(Recorded data)
Content starts
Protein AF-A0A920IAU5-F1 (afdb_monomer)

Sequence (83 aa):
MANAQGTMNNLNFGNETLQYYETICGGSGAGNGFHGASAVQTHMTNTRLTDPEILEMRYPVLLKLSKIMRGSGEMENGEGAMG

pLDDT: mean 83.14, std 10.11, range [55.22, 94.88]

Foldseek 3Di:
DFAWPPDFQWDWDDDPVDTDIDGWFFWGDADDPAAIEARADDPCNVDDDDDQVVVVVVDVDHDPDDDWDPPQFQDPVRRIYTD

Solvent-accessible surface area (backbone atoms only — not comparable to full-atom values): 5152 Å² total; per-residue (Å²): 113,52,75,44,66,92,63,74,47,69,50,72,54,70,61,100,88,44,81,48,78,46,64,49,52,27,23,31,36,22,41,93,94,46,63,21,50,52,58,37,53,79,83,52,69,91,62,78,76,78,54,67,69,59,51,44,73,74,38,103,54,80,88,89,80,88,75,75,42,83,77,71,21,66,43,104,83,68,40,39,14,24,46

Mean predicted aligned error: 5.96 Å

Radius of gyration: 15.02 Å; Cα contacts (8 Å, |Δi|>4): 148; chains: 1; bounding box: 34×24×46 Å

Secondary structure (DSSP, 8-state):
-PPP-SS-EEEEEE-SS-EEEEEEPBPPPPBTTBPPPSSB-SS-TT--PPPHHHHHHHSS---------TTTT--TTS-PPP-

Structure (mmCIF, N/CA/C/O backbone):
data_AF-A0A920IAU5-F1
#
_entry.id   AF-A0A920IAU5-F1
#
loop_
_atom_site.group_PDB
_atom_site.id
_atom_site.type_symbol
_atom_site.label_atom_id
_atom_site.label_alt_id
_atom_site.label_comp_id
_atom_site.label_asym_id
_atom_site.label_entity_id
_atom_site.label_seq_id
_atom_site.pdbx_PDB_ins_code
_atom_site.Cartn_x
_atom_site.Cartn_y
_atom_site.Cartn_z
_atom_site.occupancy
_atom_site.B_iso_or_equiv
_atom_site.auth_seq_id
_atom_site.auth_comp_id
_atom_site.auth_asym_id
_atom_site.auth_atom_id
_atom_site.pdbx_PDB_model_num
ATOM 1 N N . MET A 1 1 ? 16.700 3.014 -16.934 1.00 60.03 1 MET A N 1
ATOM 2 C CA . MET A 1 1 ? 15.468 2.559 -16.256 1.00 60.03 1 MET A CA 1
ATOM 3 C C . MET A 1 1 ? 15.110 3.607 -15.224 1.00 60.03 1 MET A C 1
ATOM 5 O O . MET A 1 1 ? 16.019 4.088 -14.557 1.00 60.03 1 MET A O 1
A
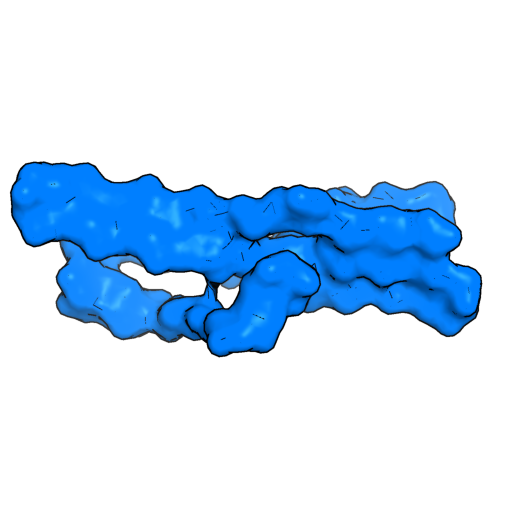TOM 9 N N . ALA A 1 2 ? 13.840 3.984 -15.137 1.00 71.00 2 ALA A N 1
ATOM 10 C CA . ALA A 1 2 ? 13.321 4.827 -14.070 1.00 71.00 2 ALA A CA 1
ATOM 11 C C . ALA A 1 2 ? 12.945 3.950 -12.869 1.00 71.00 2 ALA A C 1
ATOM 13 O O . ALA A 1 2 ? 12.505 2.812 -13.034 1.00 71.00 2 ALA A O 1
ATOM 14 N N . ASN A 1 3 ? 13.136 4.469 -11.659 1.00 68.12 3 ASN A N 1
ATOM 15 C CA . ASN A 1 3 ? 12.731 3.764 -10.447 1.00 68.12 3 ASN A CA 1
ATOM 16 C C . ASN A 1 3 ? 11.211 3.856 -10.264 1.00 68.12 3 ASN A C 1
ATOM 18 O O . ASN A 1 3 ? 10.596 4.854 -10.637 1.00 68.12 3 ASN A O 1
ATOM 22 N N . ALA A 1 4 ? 10.613 2.819 -9.674 1.00 73.06 4 ALA A N 1
ATOM 23 C CA . ALA A 1 4 ? 9.266 2.926 -9.122 1.00 73.06 4 ALA A CA 1
ATOM 24 C C . ALA A 1 4 ? 9.268 3.873 -7.914 1.00 73.06 4 ALA A C 1
ATOM 26 O O . ALA A 1 4 ? 10.329 4.192 -7.369 1.00 73.06 4 ALA A O 1
ATOM 27 N N . GLN A 1 5 ? 8.083 4.296 -7.472 1.00 70.94 5 GLN A N 1
ATOM 28 C CA . GLN A 1 5 ? 7.969 5.040 -6.225 1.00 70.94 5 GLN A CA 1
ATO
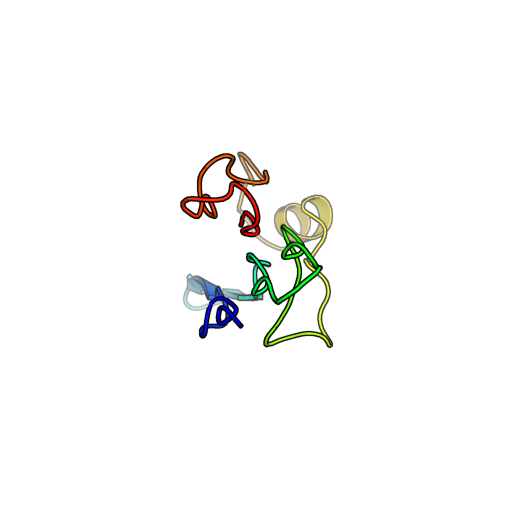M 29 C C . GLN A 1 5 ? 8.588 4.227 -5.078 1.00 70.94 5 GLN A C 1
ATOM 31 O O . GLN A 1 5 ? 8.029 3.214 -4.683 1.00 70.94 5 GLN A O 1
ATOM 36 N N . GLY A 1 6 ? 9.727 4.676 -4.538 1.00 64.94 6 GLY A N 1
ATOM 37 C CA . GLY A 1 6 ? 10.554 3.910 -3.591 1.00 64.94 6 GLY A CA 1
ATOM 38 C C . GLY A 1 6 ? 9.969 3.731 -2.186 1.00 64.94 6 GLY A C 1
ATOM 39 O O . GLY A 1 6 ? 10.684 3.327 -1.272 1.00 64.94 6 GLY A O 1
ATOM 40 N N . THR A 1 7 ? 8.695 4.067 -1.988 1.00 62.81 7 THR A N 1
ATOM 41 C CA . THR A 1 7 ? 7.996 3.998 -0.705 1.00 62.81 7 THR A CA 1
ATOM 42 C C . THR A 1 7 ? 6.705 3.211 -0.845 1.00 62.81 7 THR A C 1
ATOM 44 O O . THR A 1 7 ? 6.018 3.298 -1.859 1.00 62.81 7 THR A O 1
ATOM 47 N N . MET A 1 8 ? 6.328 2.504 0.216 1.00 76.00 8 MET A N 1
ATOM 48 C CA . MET A 1 8 ? 4.973 1.979 0.373 1.00 76.00 8 MET A CA 1
ATOM 49 C C . MET A 1 8 ? 4.062 3.163 0.735 1.00 76.00 8 MET A C 1
ATOM 51 O O . MET A 1 8 ? 4.312 3.827 1.745 1.00 76.00 8 MET A O 1
ATOM 55 N N . ASN A 1 9 ? 3.065 3.493 -0.096 1.00 83.94 9 ASN A N 1
ATOM 56 C CA . ASN A 1 9 ? 2.107 4.565 0.210 1.00 83.94 9 ASN A CA 1
ATOM 57 C C . ASN A 1 9 ? 1.199 4.127 1.354 1.00 83.94 9 ASN A C 1
ATOM 59 O O . ASN A 1 9 ? 0.135 3.561 1.129 1.00 83.94 9 ASN A O 1
ATOM 63 N N . ASN A 1 10 ? 1.631 4.350 2.588 1.00 88.38 10 ASN A N 1
ATOM 64 C CA . ASN A 1 10 ? 0.921 3.840 3.750 1.00 88.38 10 ASN A CA 1
ATOM 65 C C . ASN A 1 10 ? -0.197 4.803 4.162 1.00 88.38 10 ASN A C 1
ATOM 67 O O . ASN A 1 10 ? 0.076 5.944 4.538 1.00 88.38 10 ASN A O 1
ATOM 71 N N . LEU A 1 11 ? -1.437 4.322 4.168 1.00 88.69 11 LEU A N 1
ATOM 72 C CA . LEU A 1 11 ? -2.561 4.973 4.822 1.00 88.69 11 LEU A CA 1
ATOM 73 C C . LEU A 1 11 ? -2.725 4.391 6.221 1.00 88.69 11 LEU A C 1
ATOM 75 O O . LEU A 1 11 ? -2.919 3.190 6.393 1.00 88.69 11 LEU A O 1
ATOM 79 N N . ASN A 1 12 ? -2.660 5.268 7.217 1.00 92.38 12 ASN A N 1
ATOM 80 C CA . ASN A 1 12 ? -2.843 4.917 8.613 1.00 92.38 12 ASN A CA 1
ATOM 81 C C . ASN A 1 12 ? -3.843 5.851 9.265 1.00 92.38 12 ASN A C 1
ATOM 83 O O . ASN A 1 12 ? -3.683 7.069 9.193 1.00 92.38 12 ASN A O 1
ATOM 87 N N . PHE A 1 13 ? -4.842 5.287 9.933 1.00 93.19 13 PHE A N 1
ATOM 88 C CA . PHE A 1 13 ? -5.749 6.050 10.780 1.00 93.19 13 PHE A CA 1
ATOM 89 C C . PHE A 1 13 ? -6.272 5.186 11.927 1.00 93.19 13 PHE A C 1
ATOM 91 O O . PHE A 1 13 ? -6.273 3.958 11.858 1.00 93.19 13 PHE A O 1
ATOM 98 N N . GLY A 1 14 ? -6.698 5.832 13.008 1.00 92.06 14 GLY A N 1
ATOM 99 C CA . GLY A 1 14 ? -7.128 5.131 14.208 1.00 92.06 14 GLY A CA 1
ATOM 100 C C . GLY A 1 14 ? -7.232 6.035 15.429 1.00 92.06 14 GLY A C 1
Content ends
Please copy out from the data above, without any picture, exactly the lines running from the one that holds "ATOM 26 O O" through the one that holds "ATOM 31 O O", and nothing beyond them.

ATOM 26 O O . ALA A 1 4 ? 10.329 4.192 -7.369 1.00 73.06 4 ALA A O 1
ATOM 27 N N . GLN A 1 5 ? 8.083 4.296 -7.472 1.00 70.94 5 GLN A N 1
ATOM 28 C CA . GLN A 1 5 ? 7.969 5.040 -6.225 1.00 70.94 5 GLN A CA 1
ATO
M 29 C C . GLN A 1 5 ? 8.588 4.227 -5.078 1.00 70.94 5 GLN A C 1
ATOM 31 O O . GLN A 1 5 ? 8.029 3.214 -4.683 1.00 70.94 5 GLN A O 1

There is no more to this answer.